**What you should do**
Would you give again, exactly as written, the lines from the opening of the records to the line with "96, range [58.66, 97.31]", that line included and pictures excluded?

**Source material**
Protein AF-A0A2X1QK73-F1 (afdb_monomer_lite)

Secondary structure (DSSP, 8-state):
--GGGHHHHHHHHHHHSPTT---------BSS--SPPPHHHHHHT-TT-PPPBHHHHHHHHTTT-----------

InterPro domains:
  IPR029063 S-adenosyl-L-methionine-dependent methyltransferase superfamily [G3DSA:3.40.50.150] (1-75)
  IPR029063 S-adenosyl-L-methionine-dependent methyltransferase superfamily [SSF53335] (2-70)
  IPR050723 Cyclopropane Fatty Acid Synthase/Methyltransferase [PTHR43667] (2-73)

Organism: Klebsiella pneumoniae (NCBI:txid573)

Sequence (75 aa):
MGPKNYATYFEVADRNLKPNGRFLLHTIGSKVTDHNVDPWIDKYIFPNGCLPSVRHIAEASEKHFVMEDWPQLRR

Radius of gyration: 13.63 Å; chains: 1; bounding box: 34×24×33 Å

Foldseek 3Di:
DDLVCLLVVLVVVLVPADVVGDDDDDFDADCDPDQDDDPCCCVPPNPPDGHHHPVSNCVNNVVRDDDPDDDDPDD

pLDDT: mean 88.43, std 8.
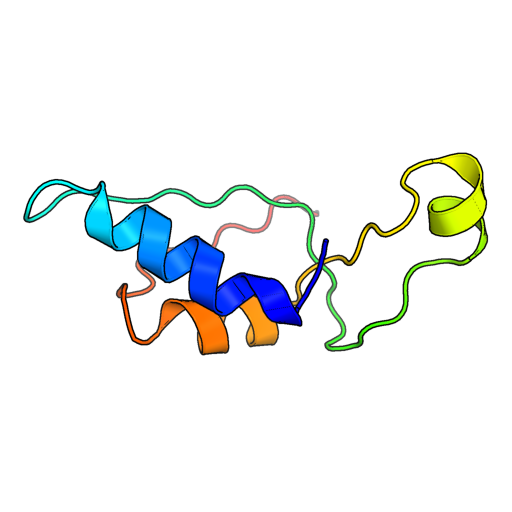96, range [58.66, 97.31]

Structure (mmCIF, N/CA/C/O backbone):
data_AF-A0A2X1QK73-F1
#
_entry.id   AF-A0A2X1QK73-F1
#
loop_
_atom_site.group_PDB
_atom_site.id
_atom_site.type_symbol
_atom_site.label_atom_id
_atom_site.label_alt_id
_atom_site.label_comp_id
_atom_site.label_asym_id
_atom_site.label_entity_id
_atom_site.label_seq_id
_atom_site.pdbx_PDB_ins_code
_atom_site.Cartn_x
_atom_site.Cartn_y
_atom_site.Cartn_z
_atom_site.occupancy
_atom_site.B_iso_or_equiv
_atom_site.auth_seq_id
_atom_site.auth_comp_id
_atom_site.auth_asym_id
_atom_site.auth_atom_id
_atom_site.pdbx_PDB_model_num
ATOM 1 N N . MET A 1 1 ? -1.825 -7.959 -10.634 1.00 58.66 1 MET A N 1
ATOM 2 C CA . MET A 1 1 ? -1.562 -7.308 -9.329 1.00 58.66 1 MET A CA 1
ATOM 3 C C . MET A 1 1 ? -0.921 -5.956 -9.617 1.00 58.66 1 MET A C 1
ATOM 5 O O . MET A 1 1 ? -0.278 -5.852 -10.652 1.00 58.66 1 MET A O 1
ATOM 9 N N . GLY A 1 2 ? -1.130 -4.915 -8.803 1.00 68.94 2 GLY A N 1
ATOM 10 C CA . GLY A 1 2 ? -0.472 -3.618 -9.026 1.00 68.94 2 GLY A CA 1
ATOM 11 C C . GLY A 1 2 ? -1.340 -2.379 -8.760 1.00 68.94 2 GLY A C 1
ATOM 12 O O . GLY A 1 2 ? -2.400 -2.509 -8.147 1.00 68.94 2 GLY A O 1
ATOM 13 N N . PRO A 1 3 ? -0.913 -1.194 -9.240 1.00 69.38 3 PRO A N 1
ATOM 14 C CA . PRO A 1 3 ? -1.432 0.116 -8.836 1.00 69.38 3 PRO A CA 1
ATOM 15 C C . PRO A 1 3 ? -2.942 0.290 -8.957 1.00 69.38 3 PRO A C 1
ATOM 17 O O . PRO A 1 3 ? -3.572 0.900 -8.098 1.00 69.38 3 PRO A O 1
ATOM 20 N N . LYS A 1 4 ? -3.543 -0.326 -9.980 1.00 78.69 4 LYS A N 1
ATOM 21 C CA . LYS A 1 4 ? -4.995 -0.301 -10.214 1.00 78.69 4 LYS A CA 1
ATOM 22 C C . LYS A 1 4 ? -5.813 -0.907 -9.067 1.00 78.69 4 LYS A C 1
ATOM 24 O O . LYS A 1 4 ? -6.985 -0.585 -8.935 1.00 78.69 4 LYS A O 1
ATOM 29 N N . ASN A 1 5 ? -5.199 -1.757 -8.245 1.00 87.88 5 ASN A N 1
ATOM 30 C CA . ASN A 1 5 ? -5.871 -2.468 -7.161 1.00 87.88 5 ASN A CA 1
ATOM 31 C C . ASN A 1 5 ? -5.538 -1.895 -5.776 1.00 87.88 5 ASN A C 1
ATOM 33 O O . ASN A 1 5 ? -6.072 -2.397 -4.790 1.00 87.88 5 ASN A O 1
ATOM 37 N N . TYR A 1 6 ? -4.664 -0.883 -5.668 1.00 89.69 6 TYR A N 1
ATOM 38 C CA . TYR A 1 6 ? -4.268 -0.346 -4.360 1.00 89.69 6 TYR A CA 1
ATOM 39 C C . TYR A 1 6 ? -5.457 0.280 -3.628 1.00 89.69 6 TYR A C 1
ATOM 41 O O . TYR A 1 6 ? -5.652 -0.015 -2.456 1.00 89.69 6 TYR A O 1
ATOM 49 N N . ALA A 1 7 ? -6.306 1.045 -4.320 1.00 91.75 7 ALA A N 1
ATOM 50 C CA . ALA A 1 7 ? -7.508 1.621 -3.714 1.00 91.75 7 ALA A CA 1
ATOM 51 C C . ALA A 1 7 ? -8.435 0.535 -3.138 1.00 91.75 7 ALA A C 1
ATOM 53 O O . ALA A 1 7 ? -8.778 0.570 -1.962 1.00 91.75 7 ALA A O 1
ATOM 54 N N . THR A 1 8 ? -8.755 -0.491 -3.935 1.00 94.69 8 THR A N 1
ATOM 55 C CA . THR A 1 8 ? -9.589 -1.617 -3.489 1.00 94.69 8 THR A CA 1
ATOM 56 C C . THR A 1 8 ? -8.959 -2.377 -2.321 1.00 94.69 8 THR A C 1
ATOM 58 O O . THR A 1 8 ? -9.669 -2.854 -1.441 1.00 94.69 8 THR A O 1
ATOM 61 N N . TYR A 1 9 ? -7.628 -2.492 -2.280 1.00 95.00 9 TYR A N 1
ATOM 62 C CA . TYR A 1 9 ? -6.933 -3.124 -1.161 1.00 95.00 9 TYR A CA 1
ATOM 63 C C . TYR A 1 9 ? -7.168 -2.369 0.156 1.00 95.00 9 TYR A C 1
ATOM 65 O O . TYR A 1 9 ? -7.550 -2.993 1.148 1.00 95.00 9 TYR A O 1
ATOM 73 N N . PHE A 1 10 ? -6.992 -1.043 0.166 1.00 96.19 10 PHE A N 1
ATOM 74 C CA . PHE A 1 10 ? -7.214 -0.238 1.372 1.00 96.19 10 PHE A CA 1
ATOM 75 C C . PHE A 1 10 ? -8.695 -0.153 1.757 1.00 96.19 10 PHE A C 1
ATOM 77 O O . PHE A 1 10 ? -8.997 -0.247 2.942 1.00 96.19 10 PHE A O 1
ATOM 84 N N . GLU A 1 11 ? -9.614 -0.100 0.790 1.00 96.69 11 GLU A N 1
ATOM 85 C CA . GLU A 1 11 ? -11.060 -0.172 1.048 1.00 96.69 11 GLU A CA 1
ATOM 86 C C . GLU A 1 11 ? -11.449 -1.477 1.762 1.00 96.69 11 GLU A C 1
ATOM 88 O O . GLU A 1 11 ? -12.196 -1.480 2.743 1.00 96.69 11 GLU A O 1
ATOM 93 N N . VAL A 1 12 ? -10.924 -2.614 1.296 1.00 97.12 12 VAL A N 1
ATOM 94 C CA . VAL A 1 12 ? -11.194 -3.910 1.928 1.00 97.12 12 VAL A CA 1
ATOM 95 C C . VAL A 1 12 ? -10.551 -3.988 3.310 1.00 97.12 12 VAL A C 1
ATOM 97 O O . VAL A 1 12 ? -11.174 -4.536 4.220 1.00 97.12 12 VAL A O 1
ATOM 100 N N . ALA A 1 13 ? -9.338 -3.459 3.489 1.00 96.75 13 ALA A N 1
ATOM 101 C CA . ALA A 1 13 ? 
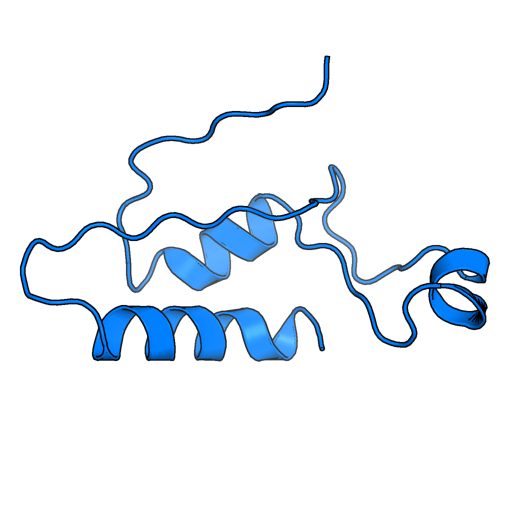-8.697 -3.405 4.800 1.00 96.75 13 ALA A CA 1
ATOM 102 C C . ALA A 1 13 ? -9.539 -2.592 5.798 1.00 96.75 13 ALA A C 1
ATOM 104 O O . ALA A 1 13 ? -9.784 -3.066 6.906 1.00 96.75 13 ALA A O 1
ATOM 105 N N . ASP A 1 14 ? -10.038 -1.429 5.376 1.00 96.81 14 ASP A N 1
ATOM 106 C CA . ASP A 1 14 ? -10.861 -0.519 6.181 1.00 96.81 14 ASP A CA 1
ATOM 107 C C . ASP A 1 14 ? -12.180 -1.182 6.596 1.00 96.81 14 ASP A C 1
ATOM 109 O O . ASP A 1 14 ? -12.480 -1.310 7.782 1.00 96.81 14 ASP A O 1
ATOM 113 N N . ARG A 1 15 ? -12.896 -1.781 5.634 1.00 97.31 15 ARG A N 1
ATOM 114 C CA . ARG A 1 15 ? -14.160 -2.496 5.890 1.00 97.31 15 ARG A CA 1
ATOM 115 C C . ARG A 1 15 ? -14.043 -3.617 6.931 1.00 97.31 15 ARG A C 1
ATOM 117 O O . ARG A 1 15 ? -15.031 -3.950 7.582 1.00 97.31 15 ARG A O 1
ATOM 124 N N . ASN A 1 16 ? -12.878 -4.254 7.041 1.00 97.19 16 ASN A N 1
ATOM 125 C CA . ASN A 1 16 ? -12.657 -5.367 7.969 1.00 97.19 16 ASN A CA 1
ATOM 126 C C . ASN A 1 16 ? -12.040 -4.930 9.305 1.00 97.19 16 ASN A C 1
ATOM 128 O O . ASN A 1 16 ? -11.925 -5.750 10.223 1.00 97.19 16 ASN A O 1
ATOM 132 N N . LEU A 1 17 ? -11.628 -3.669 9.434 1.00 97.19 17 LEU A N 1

**Exercise solution**
Protein AF-A0A2X1QK73-F1 (afdb_monomer_lite)

Secondary structure (DSSP, 8-state):
--GGGHHHHHHHHHHHSPTT---------BSS--SPPPHHHHHHT-TT-PPPBHHHHHHHHTTT-----------

InterPro domains:
  IPR029063 S-adenosyl-L-methionine-dependent methyltransferase superfamily [G3DSA:3.40.50.150] (1-75)
  IPR029063 S-adenosyl-L-methionine-dependent methyltransferase superfamily [SSF53335] (2-70)
  IPR050723 Cyclopropane Fatty Acid Synthase/Methyltransferase [PTHR43667] (2-73)

Organism: Klebsiella pneumoniae (NCBI:txid573)

Sequence (75 aa):
MGPKNYATYFEVADRNLKPNGRFLLHTIGSKVTDHNVDPWIDKYIFPNGCLPSVRHIAEASEKHFVMEDWPQLRR

Radius of gyration: 13.63 Å; chains: 1; bounding box: 34×24×33 Å

Foldseek 3Di:
DDLVCLLVVLVVVLVPADVVGDDDDDFDADCDPDQDDDPCCCVPPNPPDGHHHPVSNCVNNVVRDDDPDDDDPDD

pLDDT: mean 88.43, std 8.
96, range [58.66, 97.31]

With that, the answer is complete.